Volvamos a la ficción. Más personajes: Joe Pitt (Eduardo Lloveras), abogado republicano y mormón, y Louis Ironson (Joan Solé), funcionario izquierdista y gay militante. Sus escenas echan chispas de deseo y culpa. Harper Pitt, la atribulada esposa de Joe, quiere escapar a una Antártida mental “donde las lágrimas se congelan”. Júlia Truyol la sirve con vigor y, a ratos, un poco gritada. Antes mencioné a Hannah Pitt, la madre de Joe, que viaja de Salt Lake City a Manhattan, y mucho más allá, porque es quien más cambia. Pura humanidad a cargo de Vicky Peña, en el rol, por cierto, que interpretó su madre, Montserrat Carulla, dirigida por Flotats. Quim Àvila es Belize, enfermero y ex drag queen, lúcido y sarcástico: muy buen trabajo, chispeante, rebosante de encanto y valentía en sus enfrentamientos con Roy Cohn. La cuestión de si el personaje de Belize ha de ser interpretado o no por un actor de raza negra debería haberse resuelto antes del estreno y no con un mensaje proyectado en medio de la función.

Clàudia Benito recrea a la enigmática señorita Fake (Mr. Lies en el original) y sobre todo al fantasma de Ethel Rosenberg, que en la segunda parte acosa a Cohn, impulsor de su ejecución en la silla eléctrica. Las intervenciones del ángel (Raquel Ferri, que también encarna a la enfermera Emily) cortan el aliento, con unos vuelos acrobáticos que si no se ven no se creen, y no hay que perderse el mano a mano (por así decirlo) con Peña.
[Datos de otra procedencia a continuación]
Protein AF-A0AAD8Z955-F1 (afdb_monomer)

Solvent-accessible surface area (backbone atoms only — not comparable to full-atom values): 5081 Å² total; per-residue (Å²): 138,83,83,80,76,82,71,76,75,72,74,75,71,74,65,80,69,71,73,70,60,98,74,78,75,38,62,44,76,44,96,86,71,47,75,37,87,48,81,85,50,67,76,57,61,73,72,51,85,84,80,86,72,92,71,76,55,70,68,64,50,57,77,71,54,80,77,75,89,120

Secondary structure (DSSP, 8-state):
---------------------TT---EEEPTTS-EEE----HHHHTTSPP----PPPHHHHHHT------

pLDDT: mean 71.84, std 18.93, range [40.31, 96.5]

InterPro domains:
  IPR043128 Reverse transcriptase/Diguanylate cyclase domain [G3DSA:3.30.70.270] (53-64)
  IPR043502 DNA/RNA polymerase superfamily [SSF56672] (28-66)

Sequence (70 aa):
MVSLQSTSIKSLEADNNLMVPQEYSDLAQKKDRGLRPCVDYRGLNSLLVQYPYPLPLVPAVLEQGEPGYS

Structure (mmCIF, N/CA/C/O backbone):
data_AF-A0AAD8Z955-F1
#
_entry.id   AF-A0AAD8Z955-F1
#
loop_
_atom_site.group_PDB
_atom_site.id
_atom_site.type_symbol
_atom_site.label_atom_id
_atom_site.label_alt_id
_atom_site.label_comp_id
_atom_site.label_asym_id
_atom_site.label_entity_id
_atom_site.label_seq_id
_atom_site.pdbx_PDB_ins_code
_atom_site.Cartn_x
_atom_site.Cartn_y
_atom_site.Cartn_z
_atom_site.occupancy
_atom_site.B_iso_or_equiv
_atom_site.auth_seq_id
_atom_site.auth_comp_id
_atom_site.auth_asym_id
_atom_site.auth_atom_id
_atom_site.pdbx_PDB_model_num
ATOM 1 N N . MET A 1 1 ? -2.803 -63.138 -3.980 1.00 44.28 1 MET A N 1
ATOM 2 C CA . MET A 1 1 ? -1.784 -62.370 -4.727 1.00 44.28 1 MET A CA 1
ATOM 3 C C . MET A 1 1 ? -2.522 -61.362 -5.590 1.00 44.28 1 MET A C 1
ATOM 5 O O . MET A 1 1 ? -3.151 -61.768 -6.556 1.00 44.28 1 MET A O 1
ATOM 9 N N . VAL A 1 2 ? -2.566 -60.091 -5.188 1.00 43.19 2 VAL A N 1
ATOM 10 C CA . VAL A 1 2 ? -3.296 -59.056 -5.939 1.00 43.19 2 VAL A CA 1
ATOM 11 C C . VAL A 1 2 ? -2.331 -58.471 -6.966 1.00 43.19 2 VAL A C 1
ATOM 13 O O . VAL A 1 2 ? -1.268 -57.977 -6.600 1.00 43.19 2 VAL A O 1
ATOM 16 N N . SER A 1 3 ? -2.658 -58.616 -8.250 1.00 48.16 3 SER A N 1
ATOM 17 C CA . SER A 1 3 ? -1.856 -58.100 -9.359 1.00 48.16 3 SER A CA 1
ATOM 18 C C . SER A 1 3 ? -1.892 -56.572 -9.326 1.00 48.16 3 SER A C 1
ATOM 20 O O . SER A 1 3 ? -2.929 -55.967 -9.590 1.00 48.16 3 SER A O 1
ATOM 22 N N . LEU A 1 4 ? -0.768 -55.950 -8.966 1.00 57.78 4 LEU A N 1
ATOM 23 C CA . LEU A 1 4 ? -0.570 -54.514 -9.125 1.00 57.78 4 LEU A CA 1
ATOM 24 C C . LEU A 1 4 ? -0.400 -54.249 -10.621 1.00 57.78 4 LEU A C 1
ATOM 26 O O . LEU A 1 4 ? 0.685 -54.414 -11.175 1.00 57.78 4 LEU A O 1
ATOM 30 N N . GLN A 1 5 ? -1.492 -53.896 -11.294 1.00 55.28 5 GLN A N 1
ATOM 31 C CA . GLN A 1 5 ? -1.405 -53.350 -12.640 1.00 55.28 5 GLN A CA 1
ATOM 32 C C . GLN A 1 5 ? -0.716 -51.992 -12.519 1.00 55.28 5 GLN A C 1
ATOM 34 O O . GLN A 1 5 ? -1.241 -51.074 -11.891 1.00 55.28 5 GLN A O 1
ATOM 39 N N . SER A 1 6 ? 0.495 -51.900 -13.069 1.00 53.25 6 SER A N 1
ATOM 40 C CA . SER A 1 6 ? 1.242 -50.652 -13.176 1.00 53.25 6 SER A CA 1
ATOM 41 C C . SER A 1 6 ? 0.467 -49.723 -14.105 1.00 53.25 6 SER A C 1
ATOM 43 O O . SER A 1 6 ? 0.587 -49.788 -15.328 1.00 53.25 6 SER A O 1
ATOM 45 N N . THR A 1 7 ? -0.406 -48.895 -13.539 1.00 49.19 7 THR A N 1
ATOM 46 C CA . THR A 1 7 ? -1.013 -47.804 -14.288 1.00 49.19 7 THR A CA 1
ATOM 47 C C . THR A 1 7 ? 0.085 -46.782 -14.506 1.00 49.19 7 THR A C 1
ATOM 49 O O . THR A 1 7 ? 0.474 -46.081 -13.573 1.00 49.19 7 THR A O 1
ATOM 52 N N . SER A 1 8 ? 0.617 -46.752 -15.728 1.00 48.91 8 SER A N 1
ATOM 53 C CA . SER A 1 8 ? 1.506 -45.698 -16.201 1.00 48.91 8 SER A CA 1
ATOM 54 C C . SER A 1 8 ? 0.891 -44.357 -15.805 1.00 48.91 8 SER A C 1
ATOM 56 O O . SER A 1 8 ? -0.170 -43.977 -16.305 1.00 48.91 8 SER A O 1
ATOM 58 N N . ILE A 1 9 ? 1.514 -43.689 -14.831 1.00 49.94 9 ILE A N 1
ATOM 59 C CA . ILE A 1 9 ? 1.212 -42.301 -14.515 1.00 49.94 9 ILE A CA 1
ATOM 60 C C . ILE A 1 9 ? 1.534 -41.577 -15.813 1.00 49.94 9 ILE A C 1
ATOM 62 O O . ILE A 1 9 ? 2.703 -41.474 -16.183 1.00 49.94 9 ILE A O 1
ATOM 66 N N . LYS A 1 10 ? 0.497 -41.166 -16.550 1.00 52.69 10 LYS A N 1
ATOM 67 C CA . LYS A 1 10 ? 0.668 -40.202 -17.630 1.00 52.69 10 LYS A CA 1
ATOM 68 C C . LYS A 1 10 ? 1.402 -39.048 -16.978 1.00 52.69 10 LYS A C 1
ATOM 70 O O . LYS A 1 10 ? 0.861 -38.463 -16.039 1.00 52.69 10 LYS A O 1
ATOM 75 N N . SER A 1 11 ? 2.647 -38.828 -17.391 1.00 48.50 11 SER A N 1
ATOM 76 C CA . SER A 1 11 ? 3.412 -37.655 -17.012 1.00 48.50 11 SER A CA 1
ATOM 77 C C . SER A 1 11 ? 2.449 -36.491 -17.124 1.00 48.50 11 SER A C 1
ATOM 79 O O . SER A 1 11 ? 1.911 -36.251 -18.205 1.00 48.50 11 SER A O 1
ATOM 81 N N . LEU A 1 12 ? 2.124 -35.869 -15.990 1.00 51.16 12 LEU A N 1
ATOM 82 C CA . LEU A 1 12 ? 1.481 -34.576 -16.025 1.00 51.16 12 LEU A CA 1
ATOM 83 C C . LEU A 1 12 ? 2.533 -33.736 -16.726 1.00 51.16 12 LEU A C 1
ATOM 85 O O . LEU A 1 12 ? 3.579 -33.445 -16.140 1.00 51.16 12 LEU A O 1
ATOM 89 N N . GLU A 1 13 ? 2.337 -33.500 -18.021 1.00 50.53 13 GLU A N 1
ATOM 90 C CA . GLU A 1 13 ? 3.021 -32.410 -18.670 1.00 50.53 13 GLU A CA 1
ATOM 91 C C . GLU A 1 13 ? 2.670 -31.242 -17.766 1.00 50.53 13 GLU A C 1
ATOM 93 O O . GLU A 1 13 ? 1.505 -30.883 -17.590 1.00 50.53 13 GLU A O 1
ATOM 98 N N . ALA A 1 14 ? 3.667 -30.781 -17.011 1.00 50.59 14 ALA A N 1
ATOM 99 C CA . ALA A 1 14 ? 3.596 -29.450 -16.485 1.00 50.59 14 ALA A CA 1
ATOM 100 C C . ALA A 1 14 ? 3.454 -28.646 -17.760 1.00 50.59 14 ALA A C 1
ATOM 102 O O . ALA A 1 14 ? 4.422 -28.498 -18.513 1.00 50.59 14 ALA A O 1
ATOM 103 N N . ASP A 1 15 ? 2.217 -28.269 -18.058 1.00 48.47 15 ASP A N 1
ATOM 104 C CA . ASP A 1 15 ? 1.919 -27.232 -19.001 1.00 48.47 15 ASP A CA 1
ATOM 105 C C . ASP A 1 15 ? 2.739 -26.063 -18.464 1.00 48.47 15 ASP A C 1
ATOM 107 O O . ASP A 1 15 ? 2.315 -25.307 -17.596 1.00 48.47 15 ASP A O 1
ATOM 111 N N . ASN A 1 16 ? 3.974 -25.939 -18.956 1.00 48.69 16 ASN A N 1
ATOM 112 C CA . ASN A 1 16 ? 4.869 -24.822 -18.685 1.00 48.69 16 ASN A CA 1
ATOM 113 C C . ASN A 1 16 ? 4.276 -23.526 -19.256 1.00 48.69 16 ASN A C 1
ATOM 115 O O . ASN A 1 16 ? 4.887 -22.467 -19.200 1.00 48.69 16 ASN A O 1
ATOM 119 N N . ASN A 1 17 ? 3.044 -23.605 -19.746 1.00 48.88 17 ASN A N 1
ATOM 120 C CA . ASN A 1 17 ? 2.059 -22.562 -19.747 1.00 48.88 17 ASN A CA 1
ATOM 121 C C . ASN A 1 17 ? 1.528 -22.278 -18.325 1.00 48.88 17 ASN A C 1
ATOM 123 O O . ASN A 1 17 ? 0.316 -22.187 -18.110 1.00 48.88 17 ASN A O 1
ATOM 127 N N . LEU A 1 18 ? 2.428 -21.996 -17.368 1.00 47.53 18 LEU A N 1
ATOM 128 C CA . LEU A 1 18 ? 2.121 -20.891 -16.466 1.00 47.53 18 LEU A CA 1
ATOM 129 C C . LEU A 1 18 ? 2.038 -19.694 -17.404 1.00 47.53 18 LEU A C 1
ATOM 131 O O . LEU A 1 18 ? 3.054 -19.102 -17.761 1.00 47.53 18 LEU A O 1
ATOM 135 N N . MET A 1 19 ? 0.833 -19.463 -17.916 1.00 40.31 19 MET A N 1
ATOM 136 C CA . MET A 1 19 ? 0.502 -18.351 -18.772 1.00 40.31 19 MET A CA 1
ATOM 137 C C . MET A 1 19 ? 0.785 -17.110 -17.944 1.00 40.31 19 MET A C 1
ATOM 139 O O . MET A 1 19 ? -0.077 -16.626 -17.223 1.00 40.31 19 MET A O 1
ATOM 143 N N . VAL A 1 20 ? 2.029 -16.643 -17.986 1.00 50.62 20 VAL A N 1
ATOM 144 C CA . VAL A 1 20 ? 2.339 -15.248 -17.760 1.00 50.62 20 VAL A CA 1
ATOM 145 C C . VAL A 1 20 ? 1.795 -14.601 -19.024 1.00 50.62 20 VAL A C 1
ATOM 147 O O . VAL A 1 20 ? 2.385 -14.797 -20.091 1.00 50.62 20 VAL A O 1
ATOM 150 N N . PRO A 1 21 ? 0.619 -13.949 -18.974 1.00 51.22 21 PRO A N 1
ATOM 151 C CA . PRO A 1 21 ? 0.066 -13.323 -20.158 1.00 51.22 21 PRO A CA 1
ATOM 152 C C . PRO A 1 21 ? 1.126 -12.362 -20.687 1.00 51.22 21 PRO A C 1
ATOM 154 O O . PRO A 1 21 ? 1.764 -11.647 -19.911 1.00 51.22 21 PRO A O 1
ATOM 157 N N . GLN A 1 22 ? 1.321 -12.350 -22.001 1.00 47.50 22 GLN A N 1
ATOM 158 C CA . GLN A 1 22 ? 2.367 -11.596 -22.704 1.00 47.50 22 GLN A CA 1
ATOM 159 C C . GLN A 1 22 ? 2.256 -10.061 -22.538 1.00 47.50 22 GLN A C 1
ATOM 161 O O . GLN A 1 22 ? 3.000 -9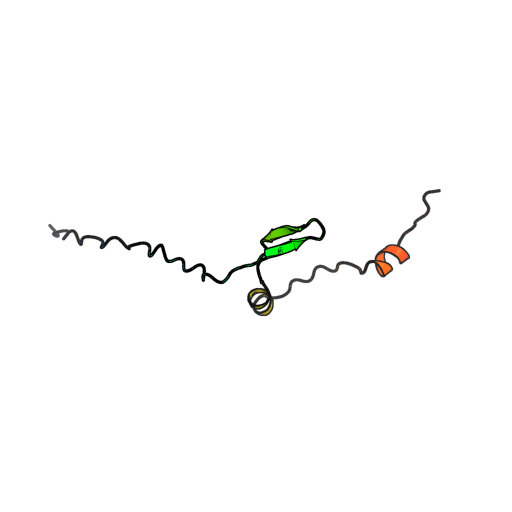.308 -23.158 1.00 47.50 22 GLN A O 1
ATOM 166 N N . GLU A 1 23 ? 1.339 -9.608 -21.682 1.00 48.47 23 GLU A N 1
ATOM 167 C CA . GLU A 1 23 ? 0.964 -8.224 -21.409 1.00 48.47 23 GLU A CA 1
ATOM 168 C C . GLU A 1 23 ? 1.265 -7.772 -19.973 1.00 48.47 23 GLU A C 1
ATOM 170 O O . GLU A 1 23 ? 0.986 -6.626 -19.630 1.00 48.47 23 GLU A O 1
ATOM 175 N N . TYR A 1 24 ? 1.862 -8.618 -19.125 1.00 54.19 24 TYR A N 1
ATOM 176 C CA . TYR A 1 24 ? 2.242 -8.220 -17.765 1.00 54.19 24 TYR A CA 1
ATOM 177 C 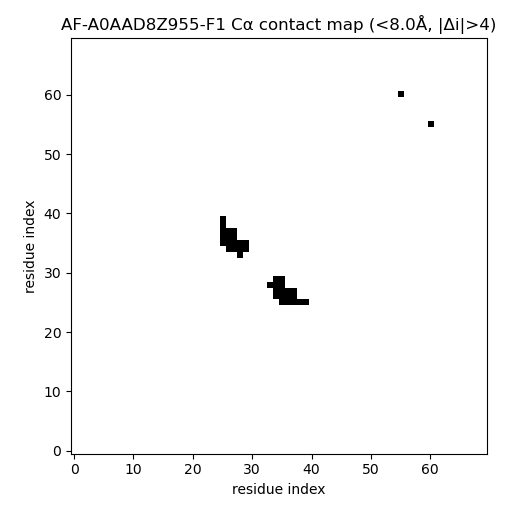C . TYR A 1 24 ? 3.521 -7.362 -17.765 1.00 54.19 24 TYR A C 1
ATOM 179 O O . TYR A 1 24 ? 4.580 -7.754 -17.270 1.00 54.19 24 TYR A O 1
ATOM 187 N N . SER A 1 25 ? 3.453 -6.187 -18.397 1.00 62.62 25 SER A N 1
ATOM 188 C CA . SER A 1 25 ? 4.490 -5.160 -18.324 1.00 62.62 25 SER A CA 1
ATOM 189 C C . SER A 1 25 ? 4.257 -4.324 -17.064 1.00 62.62 25 SER A C 1
ATOM 191 O O . SER A 1 25 ? 3.834 -3.169 -17.096 1.00 62.62 25 SER A O 1
ATOM 193 N N . ASP A 1 26 ? 4.561 -4.916 -15.922 1.00 67.25 26 ASP A N 1
ATOM 194 C CA . ASP A 1 26 ? 4.432 -4.265 -14.624 1.00 67.25 26 ASP A CA 1
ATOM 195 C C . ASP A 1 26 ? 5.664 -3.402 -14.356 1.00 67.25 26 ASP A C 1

Òscar Rabadan dibuja a cuatro personajes a cual más distinto, desde médico maduro hasta chapero violento.

En algunos aspectos prefiero la puesta del Lliure a la de Londres. La escenografía de Max Glaenzel permite una gran fluidez de espacios, con el formidable crescendo que cierra la primera parte. Me gustan las filmaciones de Joan Rodón, que subrayan los momentos más íntimos y reinventan paisajes: el momento casi mágico en que, sin modificar nada del decorado, se rueda la llegada de la madre Pitt y parece que realmente esté en una calle del Bronx. El decorado de Perestroika hace pensar en un espectáculo de Ivo van Hove, con mayor protagonismo de las mesas de camerino y sus espejos bordeados de bombillas. En esa segunda parte hay escenas brillantísimas (los enfrentamientos de los personajes principales, los encuentros de Hannah y Prior, la nana de Ethel, el kaddish de Louis) y el añadido de una burbujeante pieza musical en clave de apoteosis gay que parece un homenaje a Dennis Potter, pero algunas tramas me siguen resultando un poco fatigosas, y la parte del centro mormón nunca me ha acabado de convencer, aunque aquí está resuelta muy imaginativamente. Notables trabajos de luz (Mingo Albir) y sonido (Damien Bazir), con dos aspectos a mejorar: me parece que hay excesiva oscuridad en algunos momentos y convendría clarificar los primeros diálogos del hospital, demasiado “encapsulados” al principio en el cubo de vidrio. Si tuviera que definir el espectáculo en tres palabras diría: humor, pasión, emoción. “Esperanza” sería la cuarta. Y una frase que me vuelve siempre: “Más vida”, pide Prior al final, frente al Ángel de las Aguas en Central Park. La obra la tiene y la da, desde el primer día. Por cierto: un mes en cartel es poco para este esfuerzo.